The torpedo was fired by clock-work. In view of its slight effect toward breaking or weakening Grant's hold on the already doomed Confederacy, it was nothing more than butchery, unjustifiable by the usages of civilized war, and severely repugnant to humanity.
It is needless to say, finally, that when I came to settle my accounts with the Ordnance Department for the millions of dollars' worth of stores I had received, what I could not find when I turned the depot over to my successor, I loaded on the barge or put into the storehouse, and let the explosion balance the books.
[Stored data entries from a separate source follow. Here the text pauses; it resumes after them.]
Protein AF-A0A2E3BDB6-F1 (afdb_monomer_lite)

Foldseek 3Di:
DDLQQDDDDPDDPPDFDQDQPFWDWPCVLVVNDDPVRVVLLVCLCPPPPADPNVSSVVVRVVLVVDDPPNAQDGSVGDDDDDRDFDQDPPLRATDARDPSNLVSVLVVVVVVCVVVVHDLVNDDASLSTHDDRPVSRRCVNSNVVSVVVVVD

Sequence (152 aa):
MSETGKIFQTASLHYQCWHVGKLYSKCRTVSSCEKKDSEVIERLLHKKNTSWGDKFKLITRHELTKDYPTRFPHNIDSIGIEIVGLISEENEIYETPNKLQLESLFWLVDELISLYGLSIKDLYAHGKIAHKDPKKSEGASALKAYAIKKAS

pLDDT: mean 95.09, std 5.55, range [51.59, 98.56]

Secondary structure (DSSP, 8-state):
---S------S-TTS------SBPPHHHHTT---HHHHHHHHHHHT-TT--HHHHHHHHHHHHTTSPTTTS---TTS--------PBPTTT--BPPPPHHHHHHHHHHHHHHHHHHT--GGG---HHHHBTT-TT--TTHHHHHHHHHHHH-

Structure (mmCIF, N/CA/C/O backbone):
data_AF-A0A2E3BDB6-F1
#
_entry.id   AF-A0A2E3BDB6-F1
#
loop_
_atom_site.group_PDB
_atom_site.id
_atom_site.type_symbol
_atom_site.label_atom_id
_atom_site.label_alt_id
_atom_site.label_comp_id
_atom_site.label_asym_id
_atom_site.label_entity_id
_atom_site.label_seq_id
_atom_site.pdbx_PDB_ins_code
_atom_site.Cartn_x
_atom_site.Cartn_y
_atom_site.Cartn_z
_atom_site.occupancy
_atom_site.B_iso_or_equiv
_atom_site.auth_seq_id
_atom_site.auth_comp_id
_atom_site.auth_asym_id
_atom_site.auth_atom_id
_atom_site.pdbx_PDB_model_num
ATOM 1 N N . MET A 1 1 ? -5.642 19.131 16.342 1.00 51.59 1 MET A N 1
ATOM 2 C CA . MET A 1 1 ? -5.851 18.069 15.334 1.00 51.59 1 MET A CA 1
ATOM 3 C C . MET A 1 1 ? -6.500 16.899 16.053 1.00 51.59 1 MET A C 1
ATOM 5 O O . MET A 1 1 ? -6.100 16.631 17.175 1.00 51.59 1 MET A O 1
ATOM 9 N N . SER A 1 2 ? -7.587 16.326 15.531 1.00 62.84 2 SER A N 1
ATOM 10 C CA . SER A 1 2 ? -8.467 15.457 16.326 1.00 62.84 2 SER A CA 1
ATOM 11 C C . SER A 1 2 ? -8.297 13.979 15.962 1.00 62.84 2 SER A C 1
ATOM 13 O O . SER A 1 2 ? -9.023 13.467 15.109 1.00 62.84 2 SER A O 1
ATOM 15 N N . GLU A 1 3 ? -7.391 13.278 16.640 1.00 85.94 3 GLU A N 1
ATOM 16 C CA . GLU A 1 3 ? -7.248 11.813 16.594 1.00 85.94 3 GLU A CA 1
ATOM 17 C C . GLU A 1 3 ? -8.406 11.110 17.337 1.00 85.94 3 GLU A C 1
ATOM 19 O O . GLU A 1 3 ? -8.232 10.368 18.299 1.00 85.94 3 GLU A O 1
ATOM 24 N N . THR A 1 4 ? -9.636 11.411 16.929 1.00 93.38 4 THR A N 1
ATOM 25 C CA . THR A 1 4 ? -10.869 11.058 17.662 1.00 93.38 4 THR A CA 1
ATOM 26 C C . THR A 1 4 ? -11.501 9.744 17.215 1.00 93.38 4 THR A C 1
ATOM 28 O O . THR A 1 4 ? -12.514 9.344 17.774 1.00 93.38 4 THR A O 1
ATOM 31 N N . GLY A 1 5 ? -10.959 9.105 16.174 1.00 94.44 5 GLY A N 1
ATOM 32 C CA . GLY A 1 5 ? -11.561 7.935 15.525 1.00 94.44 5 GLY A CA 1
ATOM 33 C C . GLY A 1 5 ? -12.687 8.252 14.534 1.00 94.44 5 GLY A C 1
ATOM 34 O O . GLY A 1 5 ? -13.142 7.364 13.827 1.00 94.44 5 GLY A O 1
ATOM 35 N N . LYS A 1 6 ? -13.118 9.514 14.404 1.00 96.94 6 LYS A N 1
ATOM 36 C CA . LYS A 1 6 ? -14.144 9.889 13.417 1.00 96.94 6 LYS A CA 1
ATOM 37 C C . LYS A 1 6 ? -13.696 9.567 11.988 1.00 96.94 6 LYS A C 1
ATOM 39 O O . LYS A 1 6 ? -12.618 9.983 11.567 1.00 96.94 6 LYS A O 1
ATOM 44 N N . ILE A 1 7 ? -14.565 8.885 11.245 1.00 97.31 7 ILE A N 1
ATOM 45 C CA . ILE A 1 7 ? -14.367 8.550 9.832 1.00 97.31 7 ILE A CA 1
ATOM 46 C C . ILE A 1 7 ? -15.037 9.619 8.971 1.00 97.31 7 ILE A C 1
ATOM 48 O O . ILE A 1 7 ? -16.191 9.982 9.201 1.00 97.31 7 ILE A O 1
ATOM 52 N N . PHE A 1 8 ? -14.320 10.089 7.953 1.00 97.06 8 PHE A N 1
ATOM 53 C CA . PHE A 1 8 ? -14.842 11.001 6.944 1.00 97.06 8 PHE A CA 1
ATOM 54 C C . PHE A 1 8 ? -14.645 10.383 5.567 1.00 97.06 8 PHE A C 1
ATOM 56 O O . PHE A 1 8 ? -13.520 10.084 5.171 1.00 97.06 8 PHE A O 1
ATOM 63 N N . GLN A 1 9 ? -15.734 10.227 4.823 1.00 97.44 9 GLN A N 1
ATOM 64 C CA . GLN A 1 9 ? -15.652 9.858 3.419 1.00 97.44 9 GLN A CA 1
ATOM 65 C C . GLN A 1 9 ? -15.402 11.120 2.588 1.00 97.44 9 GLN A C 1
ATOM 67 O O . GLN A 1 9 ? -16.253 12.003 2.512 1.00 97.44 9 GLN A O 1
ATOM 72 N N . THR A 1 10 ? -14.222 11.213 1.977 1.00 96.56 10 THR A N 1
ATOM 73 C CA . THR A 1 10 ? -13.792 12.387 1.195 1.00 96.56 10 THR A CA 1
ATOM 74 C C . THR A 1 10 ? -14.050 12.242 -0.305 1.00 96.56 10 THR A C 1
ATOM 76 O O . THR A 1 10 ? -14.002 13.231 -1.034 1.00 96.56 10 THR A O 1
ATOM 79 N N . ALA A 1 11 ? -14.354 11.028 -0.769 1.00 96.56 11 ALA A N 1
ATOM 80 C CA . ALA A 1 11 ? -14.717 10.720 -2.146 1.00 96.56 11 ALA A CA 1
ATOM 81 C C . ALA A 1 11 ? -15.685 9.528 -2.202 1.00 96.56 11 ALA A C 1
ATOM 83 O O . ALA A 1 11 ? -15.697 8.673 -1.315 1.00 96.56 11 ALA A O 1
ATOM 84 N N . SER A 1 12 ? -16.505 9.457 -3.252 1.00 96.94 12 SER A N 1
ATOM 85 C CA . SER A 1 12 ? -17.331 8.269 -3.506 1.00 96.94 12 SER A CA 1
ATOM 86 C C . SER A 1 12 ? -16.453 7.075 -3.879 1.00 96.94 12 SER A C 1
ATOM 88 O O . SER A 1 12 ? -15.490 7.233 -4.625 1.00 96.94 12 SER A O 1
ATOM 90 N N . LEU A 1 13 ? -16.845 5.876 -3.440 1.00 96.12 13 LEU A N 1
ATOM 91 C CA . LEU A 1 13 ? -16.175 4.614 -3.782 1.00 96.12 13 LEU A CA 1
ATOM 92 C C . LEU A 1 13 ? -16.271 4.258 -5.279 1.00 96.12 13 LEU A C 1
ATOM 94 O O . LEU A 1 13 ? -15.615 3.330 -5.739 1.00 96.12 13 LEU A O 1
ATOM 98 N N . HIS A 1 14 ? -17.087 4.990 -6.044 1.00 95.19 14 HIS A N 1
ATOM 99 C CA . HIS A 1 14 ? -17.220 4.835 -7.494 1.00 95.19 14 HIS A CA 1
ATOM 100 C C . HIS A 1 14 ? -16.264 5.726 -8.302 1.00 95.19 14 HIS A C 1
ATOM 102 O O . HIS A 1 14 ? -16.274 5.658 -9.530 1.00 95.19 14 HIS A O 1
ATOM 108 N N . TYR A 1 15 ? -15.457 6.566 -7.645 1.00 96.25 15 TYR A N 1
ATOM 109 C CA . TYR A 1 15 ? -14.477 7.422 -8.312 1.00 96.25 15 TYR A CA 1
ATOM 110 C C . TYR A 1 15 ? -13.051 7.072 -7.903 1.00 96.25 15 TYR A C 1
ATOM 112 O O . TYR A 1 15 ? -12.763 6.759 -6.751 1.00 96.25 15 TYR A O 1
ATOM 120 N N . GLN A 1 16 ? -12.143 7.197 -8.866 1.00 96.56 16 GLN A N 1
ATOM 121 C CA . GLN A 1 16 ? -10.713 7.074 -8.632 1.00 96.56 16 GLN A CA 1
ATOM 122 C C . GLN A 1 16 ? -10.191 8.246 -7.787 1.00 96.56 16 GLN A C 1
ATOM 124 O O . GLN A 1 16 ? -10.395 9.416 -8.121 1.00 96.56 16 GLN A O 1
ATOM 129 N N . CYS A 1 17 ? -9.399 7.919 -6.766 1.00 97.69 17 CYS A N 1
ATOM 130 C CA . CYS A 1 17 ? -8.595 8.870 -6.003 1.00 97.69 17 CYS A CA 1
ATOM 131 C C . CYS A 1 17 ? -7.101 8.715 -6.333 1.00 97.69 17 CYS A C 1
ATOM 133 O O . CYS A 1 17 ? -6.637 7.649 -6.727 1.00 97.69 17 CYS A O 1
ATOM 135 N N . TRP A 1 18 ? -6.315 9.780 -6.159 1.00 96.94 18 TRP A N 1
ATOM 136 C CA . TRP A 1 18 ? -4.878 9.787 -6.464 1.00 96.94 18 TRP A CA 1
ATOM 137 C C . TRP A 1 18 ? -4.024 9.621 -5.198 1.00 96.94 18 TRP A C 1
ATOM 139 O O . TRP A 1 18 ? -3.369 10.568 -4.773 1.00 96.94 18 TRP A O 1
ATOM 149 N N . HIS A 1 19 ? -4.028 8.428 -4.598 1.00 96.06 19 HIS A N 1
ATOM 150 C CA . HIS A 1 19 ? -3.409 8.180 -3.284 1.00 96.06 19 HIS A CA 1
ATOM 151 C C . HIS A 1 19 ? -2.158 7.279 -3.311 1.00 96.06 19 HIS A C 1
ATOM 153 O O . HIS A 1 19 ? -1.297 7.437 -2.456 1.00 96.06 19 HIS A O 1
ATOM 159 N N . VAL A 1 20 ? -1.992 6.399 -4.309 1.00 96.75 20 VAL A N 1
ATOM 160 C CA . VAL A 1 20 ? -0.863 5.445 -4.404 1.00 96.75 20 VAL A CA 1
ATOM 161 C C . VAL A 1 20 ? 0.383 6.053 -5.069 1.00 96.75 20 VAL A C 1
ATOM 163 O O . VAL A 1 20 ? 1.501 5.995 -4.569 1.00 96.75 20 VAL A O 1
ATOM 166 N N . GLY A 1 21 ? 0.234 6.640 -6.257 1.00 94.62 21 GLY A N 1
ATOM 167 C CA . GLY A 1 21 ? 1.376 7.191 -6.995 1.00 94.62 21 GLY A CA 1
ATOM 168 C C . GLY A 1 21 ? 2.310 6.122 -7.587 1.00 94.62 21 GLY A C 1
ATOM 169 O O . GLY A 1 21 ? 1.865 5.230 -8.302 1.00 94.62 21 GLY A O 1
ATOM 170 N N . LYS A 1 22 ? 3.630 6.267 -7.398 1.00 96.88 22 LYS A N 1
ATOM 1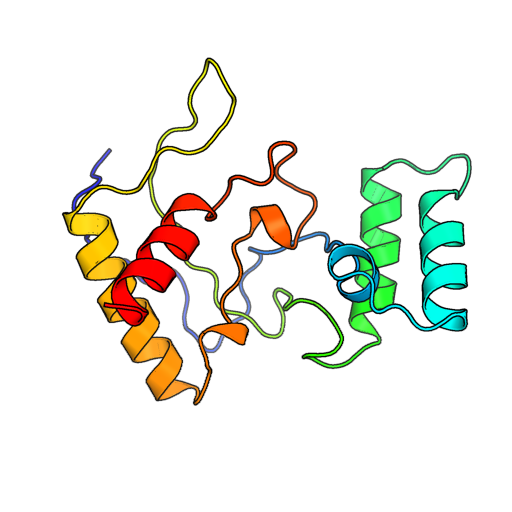71 C CA . LYS A 1 22 ? 4.642 5.469 -8.120 1.00 96.88 22 LYS A CA 1
ATOM 172 C C . LYS A 1 22 ? 4.906 4.144 -7.412 1.00 96.88 22 LYS A C 1
ATOM 174 O O . LYS A 1 22 ? 5.471 4.148 -6.325 1.00 96.88 22 LYS A O 1
ATOM 179 N N . LEU A 1 23 ? 4.584 3.026 -8.045 1.00 97.44 23 LEU A N 1
ATOM 180 C CA . LEU A 1 23 ? 4.734 1.693 -7.470 1.00 97.44 23 LEU A CA 1
ATOM 181 C C . LEU A 1 23 ? 6.188 1.208 -7.411 1.00 97.44 23 LEU A C 1
ATOM 183 O O . LEU A 1 23 ? 6.999 1.472 -8.303 1.00 97.44 23 LEU A O 1
ATOM 187 N N . TYR A 1 24 ? 6.482 0.414 -6.382 1.00 97.06 24 TYR A N 1
ATOM 188 C CA . TYR A 1 24 ? 7.542 -0.590 -6.434 1.00 97.06 24 TYR A CA 1
ATOM 189 C C . TYR A 1 24 ? 7.103 -1.766 -7.315 1.00 97.06 24 TYR A C 1
ATOM 191 O O . TYR A 1 24 ? 5.913 -2.018 -7.479 1.00 97.06 24 TYR A O 1
ATOM 199 N N . SER A 1 25 ? 8.057 -2.541 -7.837 1.00 97.44 25 SER A N 1
ATOM 200 C CA . SER A 1 25 ? 7.698 -3.808 -8.479 1.00 97.44 25 SER A CA 1
ATOM 201 C C . SER A 1 25 ? 7.332 -4.852 -7.427 1.00 97.44 25 SER A C 1
ATOM 203 O O . SER A 1 25 ? 8.150 -5.138 -6.546 1.00 97.44 25 SER A O 1
ATOM 205 N N . LYS A 1 26 ? 6.131 -5.440 -7.524 1.00 97.69 26 LYS A N 1
ATOM 206 C CA . LYS A 1 26 ? 5.667 -6.435 -6.545 1.00 97.69 26 LYS A CA 1
ATOM 207 C C . LYS A 1 26 ? 6.567 -7.658 -6.530 1.00 97.69 26 LYS A C 1
ATOM 209 O O . LYS A 1 26 ? 7.068 -8.013 -5.466 1.00 97.69 26 LYS A O 1
ATOM 214 N N . CYS A 1 27 ? 6.838 -8.241 -7.698 1.00 97.44 27 CYS A N 1
ATOM 215 C CA . CYS A 1 27 ? 7.644 -9.457 -7.792 1.00 97.44 27 CYS A CA 1
ATOM 216 C C . CYS A 1 27 ? 9.041 -9.270 -7.189 1.00 97.44 27 CYS A C 1
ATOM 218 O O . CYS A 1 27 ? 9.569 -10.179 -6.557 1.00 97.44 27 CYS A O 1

The following extract from a letter from Doctor R. B. Prescott, received after the foregoing was read before the Loyal Legion, is interesting in connection with it:
"It has always seemed almost miraculous that I was not among the victims. As it was I was knocked down by the concussion, and an officer with whom I had been conversing only a moment before was instantly killed, — torn all to pieces, in fact. In my mind's eye I have often seen that dreadful spectacle — that immense cone-shaped mass of flame and smoke rising seemingly hundreds of feet into the air, and filled with timbers, saddles, military stores of all kinds; and bodies of men and horses. It was a sight never to be forgotten. I might add, in conclusion, that I had the honor of capturing the official Confederate report of this transaction in Richmond and forwarding it to Washington with account of how it came into my possession."